**What to do**
Only the lines from the one containing "ATOM 115 O O" to the end of the records belong in the output; print them exactly.

Dataset records
========================================================================

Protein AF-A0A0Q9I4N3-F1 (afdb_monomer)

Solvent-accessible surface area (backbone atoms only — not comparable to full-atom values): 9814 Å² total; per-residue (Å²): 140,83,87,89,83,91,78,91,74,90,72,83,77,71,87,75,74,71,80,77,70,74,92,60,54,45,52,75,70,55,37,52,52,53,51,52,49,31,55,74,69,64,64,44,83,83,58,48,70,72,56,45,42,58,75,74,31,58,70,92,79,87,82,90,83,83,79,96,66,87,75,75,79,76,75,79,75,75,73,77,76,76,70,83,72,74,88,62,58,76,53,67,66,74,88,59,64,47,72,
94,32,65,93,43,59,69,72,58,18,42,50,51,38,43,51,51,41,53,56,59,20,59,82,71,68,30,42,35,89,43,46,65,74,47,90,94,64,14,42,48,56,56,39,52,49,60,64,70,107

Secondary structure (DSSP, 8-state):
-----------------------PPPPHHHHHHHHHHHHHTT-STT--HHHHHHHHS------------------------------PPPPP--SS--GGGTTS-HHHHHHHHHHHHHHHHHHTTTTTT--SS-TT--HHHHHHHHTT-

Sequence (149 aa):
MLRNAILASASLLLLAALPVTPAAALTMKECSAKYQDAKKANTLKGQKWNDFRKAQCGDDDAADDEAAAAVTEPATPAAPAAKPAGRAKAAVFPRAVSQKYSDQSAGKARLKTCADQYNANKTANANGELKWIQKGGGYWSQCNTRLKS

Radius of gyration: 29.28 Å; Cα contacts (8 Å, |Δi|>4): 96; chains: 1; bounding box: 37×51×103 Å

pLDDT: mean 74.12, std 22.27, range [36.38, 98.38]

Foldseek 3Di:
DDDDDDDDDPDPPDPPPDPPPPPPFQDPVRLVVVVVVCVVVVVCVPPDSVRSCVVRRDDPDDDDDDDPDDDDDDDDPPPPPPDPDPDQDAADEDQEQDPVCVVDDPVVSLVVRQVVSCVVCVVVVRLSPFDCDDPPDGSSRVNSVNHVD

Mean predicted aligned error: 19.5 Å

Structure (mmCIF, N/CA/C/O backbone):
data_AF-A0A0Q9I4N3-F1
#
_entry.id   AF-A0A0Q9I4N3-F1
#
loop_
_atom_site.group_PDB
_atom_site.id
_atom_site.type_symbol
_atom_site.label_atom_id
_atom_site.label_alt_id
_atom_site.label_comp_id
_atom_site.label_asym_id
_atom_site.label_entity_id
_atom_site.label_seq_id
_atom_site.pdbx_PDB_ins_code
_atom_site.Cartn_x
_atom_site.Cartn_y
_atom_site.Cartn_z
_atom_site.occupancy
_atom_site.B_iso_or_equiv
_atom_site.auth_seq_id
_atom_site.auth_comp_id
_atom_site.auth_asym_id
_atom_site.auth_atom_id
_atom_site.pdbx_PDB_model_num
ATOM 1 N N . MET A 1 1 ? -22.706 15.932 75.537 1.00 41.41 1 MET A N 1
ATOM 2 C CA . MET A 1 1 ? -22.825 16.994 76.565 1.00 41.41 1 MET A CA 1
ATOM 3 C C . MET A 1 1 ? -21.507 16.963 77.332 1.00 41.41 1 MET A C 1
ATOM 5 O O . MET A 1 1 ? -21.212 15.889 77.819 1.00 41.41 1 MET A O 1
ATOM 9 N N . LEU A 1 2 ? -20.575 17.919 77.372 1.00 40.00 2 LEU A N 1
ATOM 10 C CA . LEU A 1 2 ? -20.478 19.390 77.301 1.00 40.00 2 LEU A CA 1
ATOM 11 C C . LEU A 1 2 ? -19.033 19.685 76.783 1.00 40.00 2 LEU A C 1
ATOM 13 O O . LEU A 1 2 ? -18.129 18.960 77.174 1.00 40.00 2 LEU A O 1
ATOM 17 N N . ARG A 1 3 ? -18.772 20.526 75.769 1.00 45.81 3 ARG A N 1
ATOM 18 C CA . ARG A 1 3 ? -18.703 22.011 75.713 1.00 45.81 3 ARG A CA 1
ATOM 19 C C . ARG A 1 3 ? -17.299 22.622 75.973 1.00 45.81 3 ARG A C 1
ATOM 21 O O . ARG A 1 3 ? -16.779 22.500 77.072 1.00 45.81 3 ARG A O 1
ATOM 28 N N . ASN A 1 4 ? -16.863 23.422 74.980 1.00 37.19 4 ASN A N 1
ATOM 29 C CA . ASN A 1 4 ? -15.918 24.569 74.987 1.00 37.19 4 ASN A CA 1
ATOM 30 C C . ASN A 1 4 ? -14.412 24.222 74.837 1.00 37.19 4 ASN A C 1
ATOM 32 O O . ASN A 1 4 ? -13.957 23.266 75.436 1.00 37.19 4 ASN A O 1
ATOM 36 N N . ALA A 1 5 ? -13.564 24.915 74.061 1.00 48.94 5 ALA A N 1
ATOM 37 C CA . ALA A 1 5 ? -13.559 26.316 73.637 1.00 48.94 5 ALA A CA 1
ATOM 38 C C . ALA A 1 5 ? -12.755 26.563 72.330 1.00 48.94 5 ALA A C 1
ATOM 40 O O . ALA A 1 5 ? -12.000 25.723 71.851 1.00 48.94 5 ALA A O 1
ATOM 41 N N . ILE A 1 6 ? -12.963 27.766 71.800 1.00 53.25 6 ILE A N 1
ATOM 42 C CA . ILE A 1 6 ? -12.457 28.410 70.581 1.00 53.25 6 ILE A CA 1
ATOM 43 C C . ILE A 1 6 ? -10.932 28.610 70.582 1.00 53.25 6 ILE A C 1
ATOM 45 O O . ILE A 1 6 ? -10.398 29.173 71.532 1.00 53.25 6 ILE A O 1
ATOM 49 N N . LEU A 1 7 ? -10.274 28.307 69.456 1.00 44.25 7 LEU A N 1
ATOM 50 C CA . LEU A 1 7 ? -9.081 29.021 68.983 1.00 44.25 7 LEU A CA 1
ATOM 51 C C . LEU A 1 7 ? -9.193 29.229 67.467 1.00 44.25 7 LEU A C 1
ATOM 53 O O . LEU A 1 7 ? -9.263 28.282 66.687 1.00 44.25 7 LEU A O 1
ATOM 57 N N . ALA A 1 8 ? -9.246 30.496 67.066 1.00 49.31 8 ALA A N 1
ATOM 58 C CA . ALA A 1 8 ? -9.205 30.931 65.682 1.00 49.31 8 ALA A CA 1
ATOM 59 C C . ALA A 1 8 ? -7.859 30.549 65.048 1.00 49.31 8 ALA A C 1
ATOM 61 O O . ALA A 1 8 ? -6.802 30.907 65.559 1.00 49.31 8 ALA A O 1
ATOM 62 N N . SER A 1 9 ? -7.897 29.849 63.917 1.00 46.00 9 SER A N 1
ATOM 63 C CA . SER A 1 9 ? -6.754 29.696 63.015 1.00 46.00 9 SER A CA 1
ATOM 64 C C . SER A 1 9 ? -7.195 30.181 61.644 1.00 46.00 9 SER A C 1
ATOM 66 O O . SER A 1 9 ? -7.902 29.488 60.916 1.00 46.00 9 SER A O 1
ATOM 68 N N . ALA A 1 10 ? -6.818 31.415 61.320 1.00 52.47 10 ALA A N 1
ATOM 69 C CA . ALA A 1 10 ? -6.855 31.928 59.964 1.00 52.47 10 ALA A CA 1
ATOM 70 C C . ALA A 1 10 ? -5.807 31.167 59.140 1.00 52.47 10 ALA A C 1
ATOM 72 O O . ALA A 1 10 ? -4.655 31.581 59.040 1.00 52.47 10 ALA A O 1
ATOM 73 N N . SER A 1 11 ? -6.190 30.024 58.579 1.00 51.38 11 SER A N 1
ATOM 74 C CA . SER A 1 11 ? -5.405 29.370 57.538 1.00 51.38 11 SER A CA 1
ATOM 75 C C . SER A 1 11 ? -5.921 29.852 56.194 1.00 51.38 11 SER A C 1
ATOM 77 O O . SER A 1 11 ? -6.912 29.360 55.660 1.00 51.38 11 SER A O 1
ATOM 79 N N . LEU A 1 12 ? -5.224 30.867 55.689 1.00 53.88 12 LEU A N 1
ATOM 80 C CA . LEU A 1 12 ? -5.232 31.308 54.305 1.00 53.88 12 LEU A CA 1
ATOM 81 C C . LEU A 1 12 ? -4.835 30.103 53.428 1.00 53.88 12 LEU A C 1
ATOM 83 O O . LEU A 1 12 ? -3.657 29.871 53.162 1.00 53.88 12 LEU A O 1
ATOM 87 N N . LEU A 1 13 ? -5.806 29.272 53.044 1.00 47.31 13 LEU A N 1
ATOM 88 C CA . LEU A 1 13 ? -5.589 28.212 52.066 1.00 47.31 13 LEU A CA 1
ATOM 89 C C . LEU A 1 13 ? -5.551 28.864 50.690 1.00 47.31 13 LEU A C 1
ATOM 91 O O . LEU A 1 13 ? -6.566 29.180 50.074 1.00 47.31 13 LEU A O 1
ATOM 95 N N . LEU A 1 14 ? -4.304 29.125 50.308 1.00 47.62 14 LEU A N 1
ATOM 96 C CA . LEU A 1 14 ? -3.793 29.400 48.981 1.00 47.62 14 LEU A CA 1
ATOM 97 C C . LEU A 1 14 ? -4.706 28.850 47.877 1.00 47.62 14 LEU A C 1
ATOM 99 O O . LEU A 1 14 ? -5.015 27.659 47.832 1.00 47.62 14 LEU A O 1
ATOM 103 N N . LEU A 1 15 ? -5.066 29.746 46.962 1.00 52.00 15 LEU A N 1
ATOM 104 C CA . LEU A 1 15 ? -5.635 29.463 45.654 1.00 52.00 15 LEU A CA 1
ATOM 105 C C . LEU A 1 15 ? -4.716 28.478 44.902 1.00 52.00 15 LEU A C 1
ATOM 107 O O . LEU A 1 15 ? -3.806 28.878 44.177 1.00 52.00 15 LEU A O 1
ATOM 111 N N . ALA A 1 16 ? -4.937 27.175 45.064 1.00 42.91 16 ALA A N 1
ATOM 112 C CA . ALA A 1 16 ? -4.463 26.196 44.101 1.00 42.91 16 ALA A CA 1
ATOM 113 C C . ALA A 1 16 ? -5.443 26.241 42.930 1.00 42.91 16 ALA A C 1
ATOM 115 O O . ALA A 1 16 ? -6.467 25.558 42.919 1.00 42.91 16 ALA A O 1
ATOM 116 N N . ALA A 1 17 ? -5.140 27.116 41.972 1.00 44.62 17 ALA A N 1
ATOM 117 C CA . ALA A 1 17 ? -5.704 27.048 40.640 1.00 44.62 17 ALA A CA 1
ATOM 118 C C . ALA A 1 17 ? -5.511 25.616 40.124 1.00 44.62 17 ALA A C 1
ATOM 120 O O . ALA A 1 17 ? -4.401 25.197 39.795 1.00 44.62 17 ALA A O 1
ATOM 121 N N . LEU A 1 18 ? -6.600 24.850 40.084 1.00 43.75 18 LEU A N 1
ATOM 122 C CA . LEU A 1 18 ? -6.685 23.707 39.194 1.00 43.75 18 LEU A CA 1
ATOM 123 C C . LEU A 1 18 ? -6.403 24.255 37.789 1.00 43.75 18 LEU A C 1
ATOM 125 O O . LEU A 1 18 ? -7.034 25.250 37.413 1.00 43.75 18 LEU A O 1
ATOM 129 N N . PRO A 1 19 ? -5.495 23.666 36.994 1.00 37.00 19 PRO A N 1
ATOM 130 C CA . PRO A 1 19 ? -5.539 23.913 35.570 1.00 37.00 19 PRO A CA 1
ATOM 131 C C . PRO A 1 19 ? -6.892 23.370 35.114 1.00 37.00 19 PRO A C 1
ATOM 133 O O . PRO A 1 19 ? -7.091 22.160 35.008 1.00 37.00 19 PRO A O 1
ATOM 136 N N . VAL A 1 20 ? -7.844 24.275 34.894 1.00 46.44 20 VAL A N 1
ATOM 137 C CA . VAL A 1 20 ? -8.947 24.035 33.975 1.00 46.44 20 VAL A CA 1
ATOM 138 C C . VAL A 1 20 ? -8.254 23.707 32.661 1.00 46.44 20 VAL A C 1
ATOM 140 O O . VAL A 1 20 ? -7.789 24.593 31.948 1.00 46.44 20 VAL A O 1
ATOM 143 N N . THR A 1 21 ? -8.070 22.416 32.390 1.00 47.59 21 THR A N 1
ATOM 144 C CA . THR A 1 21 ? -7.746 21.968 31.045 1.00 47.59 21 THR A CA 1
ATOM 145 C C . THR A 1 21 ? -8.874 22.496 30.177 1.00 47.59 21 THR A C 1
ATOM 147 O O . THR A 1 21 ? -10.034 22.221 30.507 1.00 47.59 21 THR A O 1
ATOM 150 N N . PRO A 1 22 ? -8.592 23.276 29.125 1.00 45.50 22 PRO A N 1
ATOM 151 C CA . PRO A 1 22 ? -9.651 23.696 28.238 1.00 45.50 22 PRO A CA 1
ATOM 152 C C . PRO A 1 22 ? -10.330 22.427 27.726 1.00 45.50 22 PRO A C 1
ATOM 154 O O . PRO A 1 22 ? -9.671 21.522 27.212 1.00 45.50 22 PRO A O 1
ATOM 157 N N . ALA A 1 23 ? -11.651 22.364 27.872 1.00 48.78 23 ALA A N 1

========================================================================

**Answer for this exercise**
ATOM 115 O O . ALA A 1 16 ? -6.467 25.558 42.919 1.00 42.91 16 ALA A O 1
ATOM 116 N N . ALA A 1 17 ? -5.140 27.116 41.972 1.00 44.62 17 ALA A N 1
ATOM 117 C CA . ALA A 1 17 ? -5.704 27.048 40.640 1.00 44.62 17 ALA A CA 1
ATOM 118 C C . ALA A 1 17 ? -5.511 25.616 40.124 1.00 44.62 17 ALA A C 1
ATOM 120 O O . ALA A 1 17 ? -4.401 25.197 39.795 1.00 44.62 17 ALA A O 1
ATOM 121 N N . LEU A 1 18 ? -6.600 24.850 40.084 1.00 43.75 18 LEU A N 1
ATOM 122 C CA . LEU A 1 18 ? -6.685 23.707 39.194 1.00 43.75 18 LEU A CA 1
ATOM 123 C C . LEU A 1 18 ? -6.403 24.255 37.789 1.00 43.75 18 LEU A C 1
ATOM 125 O O . LEU A 1 18 ? -7.034 25.250 37.413 1.00 43.75 18 LEU A O 1
ATOM 129 N N . PRO A 1 19 ? -5.495 23.666 36.994 1.00 37.00 19 PRO A N 1
ATOM 130 C CA . PRO A 1 19 ? -5.539 23.913 35.570 1.00 37.00 19 PRO A CA 1
ATOM 131 C C . PRO A 1 19 ? -6.892 23.370 35.114 1.00 37.00 19 PRO A C 1
ATOM 133 O O . PRO A 1 19 ? -7.091 22.160 35.008 1.00 37.00 19 PRO A O 1
ATOM 136 N N . VAL A 1 20 ? -7.844 24.275 34.894 1.00 46.44 20 VAL A N 1
ATOM 137 C CA . VAL A 1 20 ? -8.947 24.035 33.975 1.00 46.44 20 VAL A CA 1
ATOM 138 C C . VAL A 1 20 ? -8.254 23.707 32.661 1.00 46.44 20 VAL A C 1
ATOM 140 O O . VAL A 1 20 ? -7.789 24.593 31.948 1.00 46.44 20 VAL A O 1
ATOM 143 N N . THR A 1 21 ? -8.070 22.416 32.390 1.00 47.59 21 THR A N 1
ATOM 144 C CA . THR A 1 21 ? -7.746 21.968 31.045 1.00 47.59 21 THR A CA 1
ATOM 145 C C . THR A 1 21 ? -8.874 22.496 30.177 1.00 47.59 21 THR A C 1
ATOM 147 O O . THR A 1 21 ? -10.034 22.221 30.507 1.00 47.59 21 THR A O 1
ATOM 150 N N . PRO A 1 22 ? -8.592 23.276 29.125 1.00 45.50 22 PRO A N 1
ATOM 151 C CA . PRO A 1 22 ? -9.651 23.696 28.238 1.00 45.50 22 PRO A CA 1
ATOM 152 C C . PRO A 1 22 ? -10.330 22.427 27.726 1.00 45.50 22 PRO A C 1
ATOM 154 O O . PRO A 1 22 ? -9.671 21.522 27.212 1.00 45.50 22 PRO A O 1
ATOM 157 N N . ALA A 1 23 ? -11.651 22.364 27.872 1.00 48.78 23 ALA A N 1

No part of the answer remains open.